Osteoarthritis is a leading cause of pain and disability as we age, yet current treatments mostly mask symptoms rather than slow the disease. This study asks a provocative question: could metformin, a cheap and widely used drug for type 2 diabetes, be repurposed to protect worn-out joints by taming a form of cellular “rust” known as oxidative stress?

Figure 1
Figure 1.

The problem of wear, tear, and cellular rust

Osteoarthritis is more than simple wear and tear. In painful joints, the smooth cartilage that cushions bones breaks down, the underlying bone remodels, and inflammation smolders in the surrounding tissue. The authors focus on oxidative stress—an imbalance between reactive oxygen species (ROS), which damage cells, and the body’s antioxidant defenses. Excess ROS in joint cartilage can trigger inflammatory molecules, speed up cartilage breakdown, and push cartilage cells toward death or premature aging. Because many of these processes are driven by chemistry shared across tissues, a drug that calms oxidative stress elsewhere in the body might also help diseased joints.

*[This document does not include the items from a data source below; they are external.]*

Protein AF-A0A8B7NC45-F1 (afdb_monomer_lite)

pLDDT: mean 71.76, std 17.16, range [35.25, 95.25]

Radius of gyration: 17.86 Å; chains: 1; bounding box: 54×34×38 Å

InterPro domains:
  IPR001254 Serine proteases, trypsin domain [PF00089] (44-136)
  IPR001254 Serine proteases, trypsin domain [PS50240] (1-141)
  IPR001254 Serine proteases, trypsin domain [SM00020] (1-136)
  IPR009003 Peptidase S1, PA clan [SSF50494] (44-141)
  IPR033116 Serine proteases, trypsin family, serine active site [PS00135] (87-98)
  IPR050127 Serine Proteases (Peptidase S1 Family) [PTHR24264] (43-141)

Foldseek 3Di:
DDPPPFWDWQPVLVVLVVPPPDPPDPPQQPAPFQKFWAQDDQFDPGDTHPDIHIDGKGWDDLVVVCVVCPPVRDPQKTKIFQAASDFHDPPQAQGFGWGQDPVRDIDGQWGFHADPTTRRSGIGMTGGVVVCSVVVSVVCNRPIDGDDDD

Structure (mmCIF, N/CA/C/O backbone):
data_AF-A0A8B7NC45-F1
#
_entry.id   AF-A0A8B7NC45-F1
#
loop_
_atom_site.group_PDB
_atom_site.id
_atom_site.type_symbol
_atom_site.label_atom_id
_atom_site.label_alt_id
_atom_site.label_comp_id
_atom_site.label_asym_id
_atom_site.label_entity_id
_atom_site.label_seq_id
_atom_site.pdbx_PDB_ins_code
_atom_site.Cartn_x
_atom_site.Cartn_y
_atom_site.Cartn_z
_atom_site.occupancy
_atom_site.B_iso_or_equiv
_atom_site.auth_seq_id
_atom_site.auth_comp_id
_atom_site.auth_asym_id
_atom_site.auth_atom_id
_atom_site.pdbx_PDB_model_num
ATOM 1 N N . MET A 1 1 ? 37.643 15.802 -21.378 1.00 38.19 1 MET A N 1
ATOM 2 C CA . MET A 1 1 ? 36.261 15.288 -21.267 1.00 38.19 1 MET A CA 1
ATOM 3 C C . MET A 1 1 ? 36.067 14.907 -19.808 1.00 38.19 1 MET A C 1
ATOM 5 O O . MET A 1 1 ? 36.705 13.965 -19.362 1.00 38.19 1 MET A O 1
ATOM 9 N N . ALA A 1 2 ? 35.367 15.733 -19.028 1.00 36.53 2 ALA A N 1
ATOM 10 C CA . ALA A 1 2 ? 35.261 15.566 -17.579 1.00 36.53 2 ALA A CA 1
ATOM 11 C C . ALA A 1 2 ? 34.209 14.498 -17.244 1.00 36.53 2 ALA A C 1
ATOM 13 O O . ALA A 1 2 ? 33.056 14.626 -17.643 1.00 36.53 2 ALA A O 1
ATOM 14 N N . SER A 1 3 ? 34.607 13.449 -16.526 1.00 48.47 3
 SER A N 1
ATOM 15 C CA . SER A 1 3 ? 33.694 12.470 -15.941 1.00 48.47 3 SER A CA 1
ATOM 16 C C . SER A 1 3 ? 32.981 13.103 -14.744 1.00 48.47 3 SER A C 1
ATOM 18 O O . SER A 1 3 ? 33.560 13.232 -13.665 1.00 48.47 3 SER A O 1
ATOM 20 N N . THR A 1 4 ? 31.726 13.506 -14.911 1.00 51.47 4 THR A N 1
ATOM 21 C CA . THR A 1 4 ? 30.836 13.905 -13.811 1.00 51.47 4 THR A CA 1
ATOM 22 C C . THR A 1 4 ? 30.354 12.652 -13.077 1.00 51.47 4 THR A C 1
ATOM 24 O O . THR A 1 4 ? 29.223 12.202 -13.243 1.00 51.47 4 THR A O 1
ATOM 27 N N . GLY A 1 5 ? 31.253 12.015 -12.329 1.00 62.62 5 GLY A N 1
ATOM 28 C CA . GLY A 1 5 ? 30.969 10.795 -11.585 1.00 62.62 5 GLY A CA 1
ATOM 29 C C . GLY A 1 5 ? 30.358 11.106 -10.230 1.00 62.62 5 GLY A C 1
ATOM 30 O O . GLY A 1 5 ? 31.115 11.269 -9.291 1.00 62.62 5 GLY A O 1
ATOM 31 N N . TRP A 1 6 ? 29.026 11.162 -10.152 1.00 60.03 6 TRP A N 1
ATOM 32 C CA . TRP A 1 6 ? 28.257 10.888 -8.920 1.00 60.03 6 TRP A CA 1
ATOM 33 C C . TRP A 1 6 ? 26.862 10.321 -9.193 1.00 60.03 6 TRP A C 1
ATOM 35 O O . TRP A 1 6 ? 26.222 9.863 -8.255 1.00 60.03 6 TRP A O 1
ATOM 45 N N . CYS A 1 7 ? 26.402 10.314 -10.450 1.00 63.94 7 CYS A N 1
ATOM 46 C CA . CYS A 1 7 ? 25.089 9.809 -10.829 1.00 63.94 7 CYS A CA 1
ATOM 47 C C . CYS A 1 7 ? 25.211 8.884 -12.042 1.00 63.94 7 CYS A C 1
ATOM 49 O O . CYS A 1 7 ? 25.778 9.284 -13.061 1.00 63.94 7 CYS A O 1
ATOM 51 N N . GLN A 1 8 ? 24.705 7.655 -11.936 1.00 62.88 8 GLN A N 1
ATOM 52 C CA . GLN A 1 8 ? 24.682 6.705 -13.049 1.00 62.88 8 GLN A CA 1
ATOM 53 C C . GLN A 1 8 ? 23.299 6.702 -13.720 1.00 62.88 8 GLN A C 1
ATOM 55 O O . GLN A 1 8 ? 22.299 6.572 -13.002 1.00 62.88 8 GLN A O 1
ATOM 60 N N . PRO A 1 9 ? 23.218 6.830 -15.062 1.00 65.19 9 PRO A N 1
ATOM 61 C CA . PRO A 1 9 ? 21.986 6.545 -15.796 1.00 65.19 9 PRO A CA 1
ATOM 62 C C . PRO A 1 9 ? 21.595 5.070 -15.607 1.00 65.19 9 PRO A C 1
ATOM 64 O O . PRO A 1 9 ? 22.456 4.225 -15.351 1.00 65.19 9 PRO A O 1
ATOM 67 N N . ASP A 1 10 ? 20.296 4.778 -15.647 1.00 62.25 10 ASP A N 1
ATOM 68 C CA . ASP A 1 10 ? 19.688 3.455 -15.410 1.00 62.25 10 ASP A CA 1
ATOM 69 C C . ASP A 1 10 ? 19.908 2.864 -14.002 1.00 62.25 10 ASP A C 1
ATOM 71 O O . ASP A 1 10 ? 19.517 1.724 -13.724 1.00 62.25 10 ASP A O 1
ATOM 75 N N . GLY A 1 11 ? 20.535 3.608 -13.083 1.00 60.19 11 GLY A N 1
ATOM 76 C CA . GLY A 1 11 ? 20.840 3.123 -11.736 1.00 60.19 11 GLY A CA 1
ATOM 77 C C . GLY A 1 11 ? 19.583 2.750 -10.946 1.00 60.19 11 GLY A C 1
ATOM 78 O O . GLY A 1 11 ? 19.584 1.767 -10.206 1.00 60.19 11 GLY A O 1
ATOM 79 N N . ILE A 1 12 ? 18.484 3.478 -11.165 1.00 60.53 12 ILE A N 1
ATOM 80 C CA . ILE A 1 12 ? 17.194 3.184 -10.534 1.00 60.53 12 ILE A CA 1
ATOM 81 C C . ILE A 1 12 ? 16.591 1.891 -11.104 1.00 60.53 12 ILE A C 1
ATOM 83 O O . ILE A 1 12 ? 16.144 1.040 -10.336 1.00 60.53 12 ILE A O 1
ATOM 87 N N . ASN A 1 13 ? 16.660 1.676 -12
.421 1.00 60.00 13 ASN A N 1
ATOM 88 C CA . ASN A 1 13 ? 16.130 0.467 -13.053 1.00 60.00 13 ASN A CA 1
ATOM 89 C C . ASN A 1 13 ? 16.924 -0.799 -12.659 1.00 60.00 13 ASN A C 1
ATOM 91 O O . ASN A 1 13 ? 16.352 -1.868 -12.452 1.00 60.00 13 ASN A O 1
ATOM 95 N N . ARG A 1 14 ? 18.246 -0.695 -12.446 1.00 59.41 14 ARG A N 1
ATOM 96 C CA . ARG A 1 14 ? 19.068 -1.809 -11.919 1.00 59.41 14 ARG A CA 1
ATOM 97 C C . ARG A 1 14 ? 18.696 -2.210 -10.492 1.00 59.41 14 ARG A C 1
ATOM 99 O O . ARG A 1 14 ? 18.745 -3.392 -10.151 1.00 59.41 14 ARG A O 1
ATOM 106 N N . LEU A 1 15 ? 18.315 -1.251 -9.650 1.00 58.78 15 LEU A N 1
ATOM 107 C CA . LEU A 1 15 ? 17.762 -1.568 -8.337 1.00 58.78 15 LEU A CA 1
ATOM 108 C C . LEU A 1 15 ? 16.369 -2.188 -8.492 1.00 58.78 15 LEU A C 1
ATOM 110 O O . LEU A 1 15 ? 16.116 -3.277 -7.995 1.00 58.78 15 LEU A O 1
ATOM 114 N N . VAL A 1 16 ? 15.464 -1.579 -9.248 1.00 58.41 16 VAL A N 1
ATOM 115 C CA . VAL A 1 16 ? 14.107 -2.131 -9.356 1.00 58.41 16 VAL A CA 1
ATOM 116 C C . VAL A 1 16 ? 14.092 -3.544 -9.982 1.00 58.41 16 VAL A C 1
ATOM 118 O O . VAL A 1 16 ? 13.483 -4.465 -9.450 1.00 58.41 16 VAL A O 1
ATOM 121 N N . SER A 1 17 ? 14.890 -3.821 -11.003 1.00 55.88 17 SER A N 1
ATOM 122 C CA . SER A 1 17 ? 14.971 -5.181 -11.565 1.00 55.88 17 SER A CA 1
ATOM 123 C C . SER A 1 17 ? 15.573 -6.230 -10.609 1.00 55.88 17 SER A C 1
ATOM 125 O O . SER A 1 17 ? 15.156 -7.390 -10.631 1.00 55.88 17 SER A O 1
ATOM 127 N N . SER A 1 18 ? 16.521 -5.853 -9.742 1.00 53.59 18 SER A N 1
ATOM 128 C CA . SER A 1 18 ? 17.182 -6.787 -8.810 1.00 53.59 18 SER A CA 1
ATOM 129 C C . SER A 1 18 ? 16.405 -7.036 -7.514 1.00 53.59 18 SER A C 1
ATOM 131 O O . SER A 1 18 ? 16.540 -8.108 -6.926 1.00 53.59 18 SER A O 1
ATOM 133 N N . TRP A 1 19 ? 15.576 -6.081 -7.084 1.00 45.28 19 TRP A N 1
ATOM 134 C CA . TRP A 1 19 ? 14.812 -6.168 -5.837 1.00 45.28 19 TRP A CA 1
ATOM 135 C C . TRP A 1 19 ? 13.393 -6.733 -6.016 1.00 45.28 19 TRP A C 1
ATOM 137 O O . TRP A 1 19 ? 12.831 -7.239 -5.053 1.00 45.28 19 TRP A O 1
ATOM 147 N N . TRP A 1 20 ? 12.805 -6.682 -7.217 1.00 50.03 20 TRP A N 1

An old drug with new possibilities

Metformin has been prescribed to millions of people with type 2 diabetes for more than 60 years. Beyond lowering blood sugar, it has been linked to anti-inflammatory, anti-aging, and antioxidant effects. The researchers began with a systematic review of past work, which strengthened the idea that oxidative stress is central to osteoarthritis and that metformin can counter oxidative damage in several chronic diseases. They then set out to test, in animals and cells, whether metformin could relieve osteoarthritis and through which biological switches it might act.

Testing metformin in arthritic mice

In one set of experiments, the team induced osteoarthritis in the knee joints of adult mice by injecting a chemical that injures cartilage. Some mice received daily metformin by mouth for eight weeks. Compared with untreated animals, metformin-treated mice showed reduced sensitivity to pain in behavioral tests and tended to move more steadily across a narrow beam. Imaging of the knee by micro–CT scans and detailed tissue staining revealed that metformin modestly slowed cartilage erosion and helped preserve key structural molecules, while limiting enzymes that normally chew up cartilage. Blood tests showed lower levels of a damage marker linked to oxidative stress and higher activity of one of the body’s natural antioxidant enzymes.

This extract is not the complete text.